With the opening of Schupf Arts, there now exists a conduit, a bridge, that invites people to go back and forth between the museum’s galleries on campus and the Schmaltz Gallery downtown to experience art in all its forms, said Terrassa, who also spoke Friday night.

“So today we take another long step, a very bold step, in that process by having the Joan Dignam Schmaltz Gallery of Art of the Colby College Museum of Art. And in doing so growing the community—a community for the arts right here in Waterville—in ways that expand access to art and artists and opens up possibilities for everybody.”

Visiting Assistant Professor of Performance, Theater, and Dance Matthew Cumbie leads children in a joyful dance workshop in Studio 1902 on the second floor of the Paul J. Schupf Arts Center. (Photo by Gabe Souza)

A bright future

Even as people milled about Schupf Arts on that snowy, magical Saturday, others were thinking about the future.

Just as they were on a November night in 2015, when the community gathered to celebrate Waterville and what was to come. That night, the Harold Alfond Foundation donated $10 million to kick-start Waterville’s revitalization.

The completion of the Paul J. Schupf Art Center marks the completion of Phase I of Waterville’s thrilling revitalization. Revitalization by and through the arts that positions the city for continued economic growth and an enhanced quality of life.

“We knew we had work to do to bring our town along,” recounted chairman of the Harold Alfond Foundation Greg Powell, Friday night’s final speaker. “We committed to bringing this town back, and back it has come.”

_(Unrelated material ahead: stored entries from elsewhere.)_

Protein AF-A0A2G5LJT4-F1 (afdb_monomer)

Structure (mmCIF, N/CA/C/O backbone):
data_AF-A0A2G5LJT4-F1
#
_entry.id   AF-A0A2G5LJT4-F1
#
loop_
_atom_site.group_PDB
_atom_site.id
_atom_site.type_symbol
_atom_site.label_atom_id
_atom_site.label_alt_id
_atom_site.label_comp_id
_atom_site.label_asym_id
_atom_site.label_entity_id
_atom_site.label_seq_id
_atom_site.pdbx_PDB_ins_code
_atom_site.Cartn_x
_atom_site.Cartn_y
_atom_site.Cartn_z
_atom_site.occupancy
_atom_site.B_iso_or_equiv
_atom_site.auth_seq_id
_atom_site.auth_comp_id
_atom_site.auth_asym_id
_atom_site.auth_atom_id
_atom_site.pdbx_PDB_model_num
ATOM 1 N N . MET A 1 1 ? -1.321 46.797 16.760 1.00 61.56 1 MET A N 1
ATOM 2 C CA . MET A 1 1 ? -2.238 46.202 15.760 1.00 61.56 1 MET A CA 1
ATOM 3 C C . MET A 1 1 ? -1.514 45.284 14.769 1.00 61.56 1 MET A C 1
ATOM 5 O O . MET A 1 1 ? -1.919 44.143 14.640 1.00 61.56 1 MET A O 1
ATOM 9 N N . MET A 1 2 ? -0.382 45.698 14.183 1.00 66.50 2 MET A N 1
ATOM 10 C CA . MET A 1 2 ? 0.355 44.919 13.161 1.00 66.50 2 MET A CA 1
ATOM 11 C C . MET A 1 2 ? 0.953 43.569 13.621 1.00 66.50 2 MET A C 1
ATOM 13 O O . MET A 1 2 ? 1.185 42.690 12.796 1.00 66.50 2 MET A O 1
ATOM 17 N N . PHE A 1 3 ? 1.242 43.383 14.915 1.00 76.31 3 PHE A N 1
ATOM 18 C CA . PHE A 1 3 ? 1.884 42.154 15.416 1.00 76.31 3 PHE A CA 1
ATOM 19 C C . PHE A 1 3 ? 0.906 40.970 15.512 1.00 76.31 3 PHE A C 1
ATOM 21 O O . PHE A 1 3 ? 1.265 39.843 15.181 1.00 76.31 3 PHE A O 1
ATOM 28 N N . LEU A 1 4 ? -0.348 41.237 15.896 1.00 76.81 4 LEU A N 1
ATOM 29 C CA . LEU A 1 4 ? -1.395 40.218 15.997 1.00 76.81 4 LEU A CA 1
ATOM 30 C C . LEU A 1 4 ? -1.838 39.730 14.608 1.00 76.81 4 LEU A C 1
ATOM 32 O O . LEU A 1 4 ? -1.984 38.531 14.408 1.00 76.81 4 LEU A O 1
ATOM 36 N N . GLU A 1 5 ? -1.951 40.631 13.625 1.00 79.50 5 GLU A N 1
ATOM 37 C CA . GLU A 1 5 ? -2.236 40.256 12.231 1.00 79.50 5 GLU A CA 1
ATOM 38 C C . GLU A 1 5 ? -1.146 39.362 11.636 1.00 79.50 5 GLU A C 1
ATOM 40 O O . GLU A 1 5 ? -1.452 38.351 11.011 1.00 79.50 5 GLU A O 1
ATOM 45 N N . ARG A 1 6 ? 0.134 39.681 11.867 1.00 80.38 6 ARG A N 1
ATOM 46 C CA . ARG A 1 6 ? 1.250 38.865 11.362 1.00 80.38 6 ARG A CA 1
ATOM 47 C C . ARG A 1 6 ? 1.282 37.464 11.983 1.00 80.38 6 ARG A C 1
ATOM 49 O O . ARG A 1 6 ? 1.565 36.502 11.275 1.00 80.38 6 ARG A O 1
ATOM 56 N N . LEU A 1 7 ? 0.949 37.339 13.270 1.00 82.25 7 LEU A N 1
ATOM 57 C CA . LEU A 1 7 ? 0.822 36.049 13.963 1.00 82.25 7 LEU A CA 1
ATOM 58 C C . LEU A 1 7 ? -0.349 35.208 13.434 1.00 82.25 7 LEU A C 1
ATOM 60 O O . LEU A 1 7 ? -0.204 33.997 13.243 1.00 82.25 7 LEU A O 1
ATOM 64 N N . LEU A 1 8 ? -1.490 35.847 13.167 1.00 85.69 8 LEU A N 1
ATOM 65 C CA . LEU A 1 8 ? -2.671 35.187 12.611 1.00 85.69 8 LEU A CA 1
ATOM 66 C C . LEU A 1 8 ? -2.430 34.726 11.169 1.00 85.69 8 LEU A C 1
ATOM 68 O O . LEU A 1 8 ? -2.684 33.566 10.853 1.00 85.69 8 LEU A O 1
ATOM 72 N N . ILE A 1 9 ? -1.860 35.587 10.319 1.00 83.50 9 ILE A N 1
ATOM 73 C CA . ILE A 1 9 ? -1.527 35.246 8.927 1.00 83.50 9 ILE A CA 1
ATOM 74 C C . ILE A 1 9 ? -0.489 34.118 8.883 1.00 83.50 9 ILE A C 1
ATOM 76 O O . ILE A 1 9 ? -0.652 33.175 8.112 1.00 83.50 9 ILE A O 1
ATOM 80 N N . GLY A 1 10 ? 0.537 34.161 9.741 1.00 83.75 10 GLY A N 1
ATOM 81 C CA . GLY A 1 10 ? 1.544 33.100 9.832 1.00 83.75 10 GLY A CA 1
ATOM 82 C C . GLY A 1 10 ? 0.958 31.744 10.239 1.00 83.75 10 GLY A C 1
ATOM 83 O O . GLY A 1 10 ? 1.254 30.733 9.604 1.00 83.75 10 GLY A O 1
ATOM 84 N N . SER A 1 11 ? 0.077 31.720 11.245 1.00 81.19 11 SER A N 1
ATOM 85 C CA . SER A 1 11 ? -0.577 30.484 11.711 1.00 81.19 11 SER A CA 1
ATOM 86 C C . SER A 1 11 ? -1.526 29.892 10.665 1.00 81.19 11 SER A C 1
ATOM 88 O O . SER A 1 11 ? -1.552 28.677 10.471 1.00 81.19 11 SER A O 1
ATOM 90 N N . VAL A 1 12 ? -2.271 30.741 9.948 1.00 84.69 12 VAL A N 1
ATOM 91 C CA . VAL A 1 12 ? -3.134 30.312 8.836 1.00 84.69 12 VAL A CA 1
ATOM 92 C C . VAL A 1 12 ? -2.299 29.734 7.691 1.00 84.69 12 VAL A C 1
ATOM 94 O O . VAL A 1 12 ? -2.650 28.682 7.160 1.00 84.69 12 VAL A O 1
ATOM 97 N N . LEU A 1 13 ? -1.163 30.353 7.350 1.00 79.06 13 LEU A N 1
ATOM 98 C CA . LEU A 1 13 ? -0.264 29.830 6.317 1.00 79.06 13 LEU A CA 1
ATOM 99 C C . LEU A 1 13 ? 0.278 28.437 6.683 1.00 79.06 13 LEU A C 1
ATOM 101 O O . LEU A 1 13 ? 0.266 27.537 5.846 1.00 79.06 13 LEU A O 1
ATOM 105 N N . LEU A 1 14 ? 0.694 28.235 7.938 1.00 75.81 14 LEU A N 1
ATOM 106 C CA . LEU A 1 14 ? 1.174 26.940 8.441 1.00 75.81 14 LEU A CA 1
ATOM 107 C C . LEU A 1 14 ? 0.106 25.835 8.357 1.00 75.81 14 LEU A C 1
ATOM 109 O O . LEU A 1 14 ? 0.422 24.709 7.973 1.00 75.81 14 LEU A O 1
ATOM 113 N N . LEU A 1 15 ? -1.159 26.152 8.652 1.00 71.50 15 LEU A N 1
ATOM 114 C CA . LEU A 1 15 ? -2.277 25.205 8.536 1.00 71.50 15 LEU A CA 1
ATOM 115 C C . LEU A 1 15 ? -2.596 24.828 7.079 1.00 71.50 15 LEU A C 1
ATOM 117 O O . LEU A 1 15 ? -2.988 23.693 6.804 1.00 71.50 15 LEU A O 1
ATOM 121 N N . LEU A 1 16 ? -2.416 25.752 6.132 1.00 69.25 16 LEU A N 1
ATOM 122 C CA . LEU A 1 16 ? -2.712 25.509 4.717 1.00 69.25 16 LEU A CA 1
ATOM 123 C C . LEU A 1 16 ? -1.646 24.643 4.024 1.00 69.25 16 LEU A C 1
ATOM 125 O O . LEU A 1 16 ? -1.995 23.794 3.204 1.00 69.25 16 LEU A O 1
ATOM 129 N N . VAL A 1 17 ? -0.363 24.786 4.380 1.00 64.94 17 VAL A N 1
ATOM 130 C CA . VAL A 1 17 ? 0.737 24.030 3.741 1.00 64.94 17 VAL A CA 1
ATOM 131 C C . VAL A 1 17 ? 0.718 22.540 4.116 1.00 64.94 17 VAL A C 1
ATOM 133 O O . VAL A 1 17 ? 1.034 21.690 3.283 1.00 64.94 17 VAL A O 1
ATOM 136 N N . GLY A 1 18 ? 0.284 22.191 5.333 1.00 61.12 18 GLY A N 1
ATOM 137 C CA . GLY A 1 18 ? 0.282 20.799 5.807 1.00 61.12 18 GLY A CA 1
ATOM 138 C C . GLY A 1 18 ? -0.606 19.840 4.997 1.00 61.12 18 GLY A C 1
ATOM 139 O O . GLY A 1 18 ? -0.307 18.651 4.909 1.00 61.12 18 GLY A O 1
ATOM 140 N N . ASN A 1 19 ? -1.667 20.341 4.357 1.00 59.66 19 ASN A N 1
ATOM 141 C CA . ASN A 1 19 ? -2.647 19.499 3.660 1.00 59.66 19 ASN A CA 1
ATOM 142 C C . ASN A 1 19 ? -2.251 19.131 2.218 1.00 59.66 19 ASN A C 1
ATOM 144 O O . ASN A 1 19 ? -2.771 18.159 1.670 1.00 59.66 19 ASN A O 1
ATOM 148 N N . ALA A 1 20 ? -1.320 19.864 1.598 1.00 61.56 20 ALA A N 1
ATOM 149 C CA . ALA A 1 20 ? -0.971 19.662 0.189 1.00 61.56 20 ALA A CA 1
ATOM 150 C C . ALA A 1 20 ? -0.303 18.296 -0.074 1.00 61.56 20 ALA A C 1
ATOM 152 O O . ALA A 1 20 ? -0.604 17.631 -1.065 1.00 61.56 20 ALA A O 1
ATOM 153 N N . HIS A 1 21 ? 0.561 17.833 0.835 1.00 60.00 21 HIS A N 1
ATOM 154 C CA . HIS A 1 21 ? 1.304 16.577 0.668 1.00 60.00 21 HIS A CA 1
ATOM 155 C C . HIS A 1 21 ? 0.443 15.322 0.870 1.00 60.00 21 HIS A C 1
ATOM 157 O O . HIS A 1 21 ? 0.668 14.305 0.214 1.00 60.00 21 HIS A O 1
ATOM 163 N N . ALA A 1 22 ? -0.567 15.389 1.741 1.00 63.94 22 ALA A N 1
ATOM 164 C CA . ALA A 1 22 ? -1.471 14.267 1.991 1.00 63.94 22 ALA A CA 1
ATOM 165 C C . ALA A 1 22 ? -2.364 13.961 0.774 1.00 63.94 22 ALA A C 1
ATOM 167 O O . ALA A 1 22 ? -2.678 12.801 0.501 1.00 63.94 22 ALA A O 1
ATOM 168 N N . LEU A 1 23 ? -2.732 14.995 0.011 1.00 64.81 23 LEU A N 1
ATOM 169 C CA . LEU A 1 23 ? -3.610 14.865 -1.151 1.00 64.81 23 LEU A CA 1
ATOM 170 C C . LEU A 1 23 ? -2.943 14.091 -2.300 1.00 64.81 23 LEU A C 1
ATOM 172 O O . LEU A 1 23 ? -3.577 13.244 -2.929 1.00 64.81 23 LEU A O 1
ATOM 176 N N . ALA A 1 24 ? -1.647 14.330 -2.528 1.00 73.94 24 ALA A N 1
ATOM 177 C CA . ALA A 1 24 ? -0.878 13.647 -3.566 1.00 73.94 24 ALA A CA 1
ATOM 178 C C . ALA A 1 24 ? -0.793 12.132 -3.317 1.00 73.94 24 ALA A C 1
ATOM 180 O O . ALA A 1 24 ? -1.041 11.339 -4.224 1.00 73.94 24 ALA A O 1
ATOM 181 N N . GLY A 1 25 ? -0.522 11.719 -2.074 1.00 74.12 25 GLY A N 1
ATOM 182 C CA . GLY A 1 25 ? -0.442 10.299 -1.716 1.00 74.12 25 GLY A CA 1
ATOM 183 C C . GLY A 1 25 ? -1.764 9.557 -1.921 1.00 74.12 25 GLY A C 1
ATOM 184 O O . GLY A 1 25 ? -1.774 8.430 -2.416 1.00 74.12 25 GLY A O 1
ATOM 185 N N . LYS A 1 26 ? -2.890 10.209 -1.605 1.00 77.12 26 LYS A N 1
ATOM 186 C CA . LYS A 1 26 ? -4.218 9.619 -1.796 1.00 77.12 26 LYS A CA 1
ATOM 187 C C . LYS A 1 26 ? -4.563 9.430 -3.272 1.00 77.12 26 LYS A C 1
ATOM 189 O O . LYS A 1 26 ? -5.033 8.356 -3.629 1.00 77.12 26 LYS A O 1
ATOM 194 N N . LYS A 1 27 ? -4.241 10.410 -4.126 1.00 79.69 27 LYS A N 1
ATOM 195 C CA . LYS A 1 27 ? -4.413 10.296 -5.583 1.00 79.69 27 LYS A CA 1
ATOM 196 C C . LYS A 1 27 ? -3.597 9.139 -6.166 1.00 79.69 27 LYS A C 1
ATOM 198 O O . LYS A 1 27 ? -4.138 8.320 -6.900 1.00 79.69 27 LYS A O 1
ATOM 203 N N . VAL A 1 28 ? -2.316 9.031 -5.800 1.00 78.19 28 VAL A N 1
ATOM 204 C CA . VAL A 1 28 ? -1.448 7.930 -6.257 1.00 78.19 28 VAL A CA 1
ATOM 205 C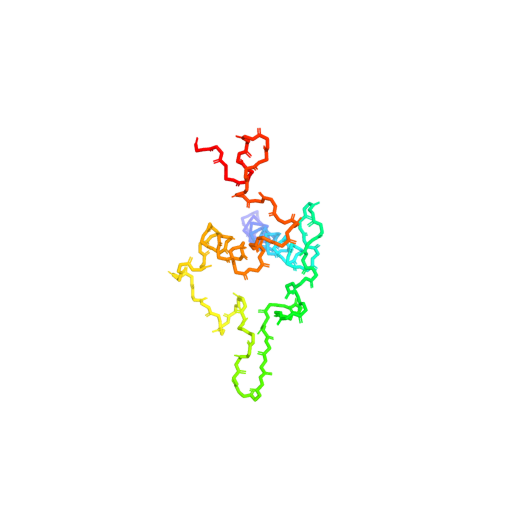 C . VAL A 1 28 ? -2.003 6.572 -5.822 1.00 78.19 28 VAL A C 1
ATOM 207 O O . VAL A 1 28 ? -1.971 5.616 -6.593 1.00 78.19 28 VAL A O 1
ATOM 210 N N . PHE A 1 29 ? -2.556 6.479 -4.610 1.00 79.50 29 PHE A N 1
ATOM 211 C CA . PHE A 1 29 ? -3.178 5.250 -4.124 1.00 79.5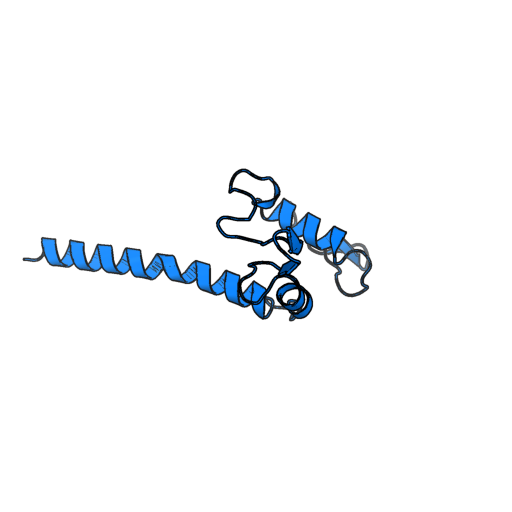0 29 PHE A CA 1
ATOM 212 C C . PHE A 1 29 ? -4.463 4.875 -4.874 1.00 79.50 29 PHE A C 1
ATOM 214 O O . PHE A 1 29 ? -4.683 3.689 -5.110 1.00 79.50 29 PHE A O 1
ATOM 221 N N . THR A 1 30 ? -5.313 5.842 -5.230 1.00 76.44 30 THR A N 1
ATOM 222 C CA . THR A 1 30 ? -6.614 5.560 -5.859 1.00 76.44 30 THR A CA 1
ATOM 223 C C . THR A 1 30 ? -6.553 5.436 -7.375 1.00 76.44 30 THR A C 1
ATOM 225 O O . THR A 1 30 ? -7.286 4.640 -7.955 1.00 76.44 30 THR A O 1
ATOM 228 N N . GLU A 1 31 ? -5.688 6.211 -8.020 1.00 75.25 31 GLU A N 1
ATOM 229 C CA . GLU A 1 31 ? -5.652 6.366 -9.479 1.00 75.25 31 GLU A CA 1
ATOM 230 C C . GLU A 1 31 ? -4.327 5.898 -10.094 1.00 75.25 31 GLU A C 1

Attendees gather around the grand staircase in the center of Schupf Arts for remarks made before the center’s ribbon cutting to mark the official opening of the Paul J. Schupf Arts Center. (Photo by Gabe Souza)

In the envelope of Schupf Arts, guided and inspired by Waterville’s premier arts institutions contained within, “the best of contemporary art will grace the walls, the art of our kids will be nurtured and celebrated, and the heart and soul of this community and beyond will be enriched as only the arts can do,” said Powell, a Waterville native.

But what does the future hold for us tonight? Powell asked. “It holds a commitment to do more. For what we celebrate tonight will be just another beginning.”

With that, Powell announced that the foundation would lead the collective commitment to do more. “On behalf of the Harold Alfond Foundation,” he said, “we’ll start this off with a new grant to Waterville Creates for the future in the amount of $3.2 million.”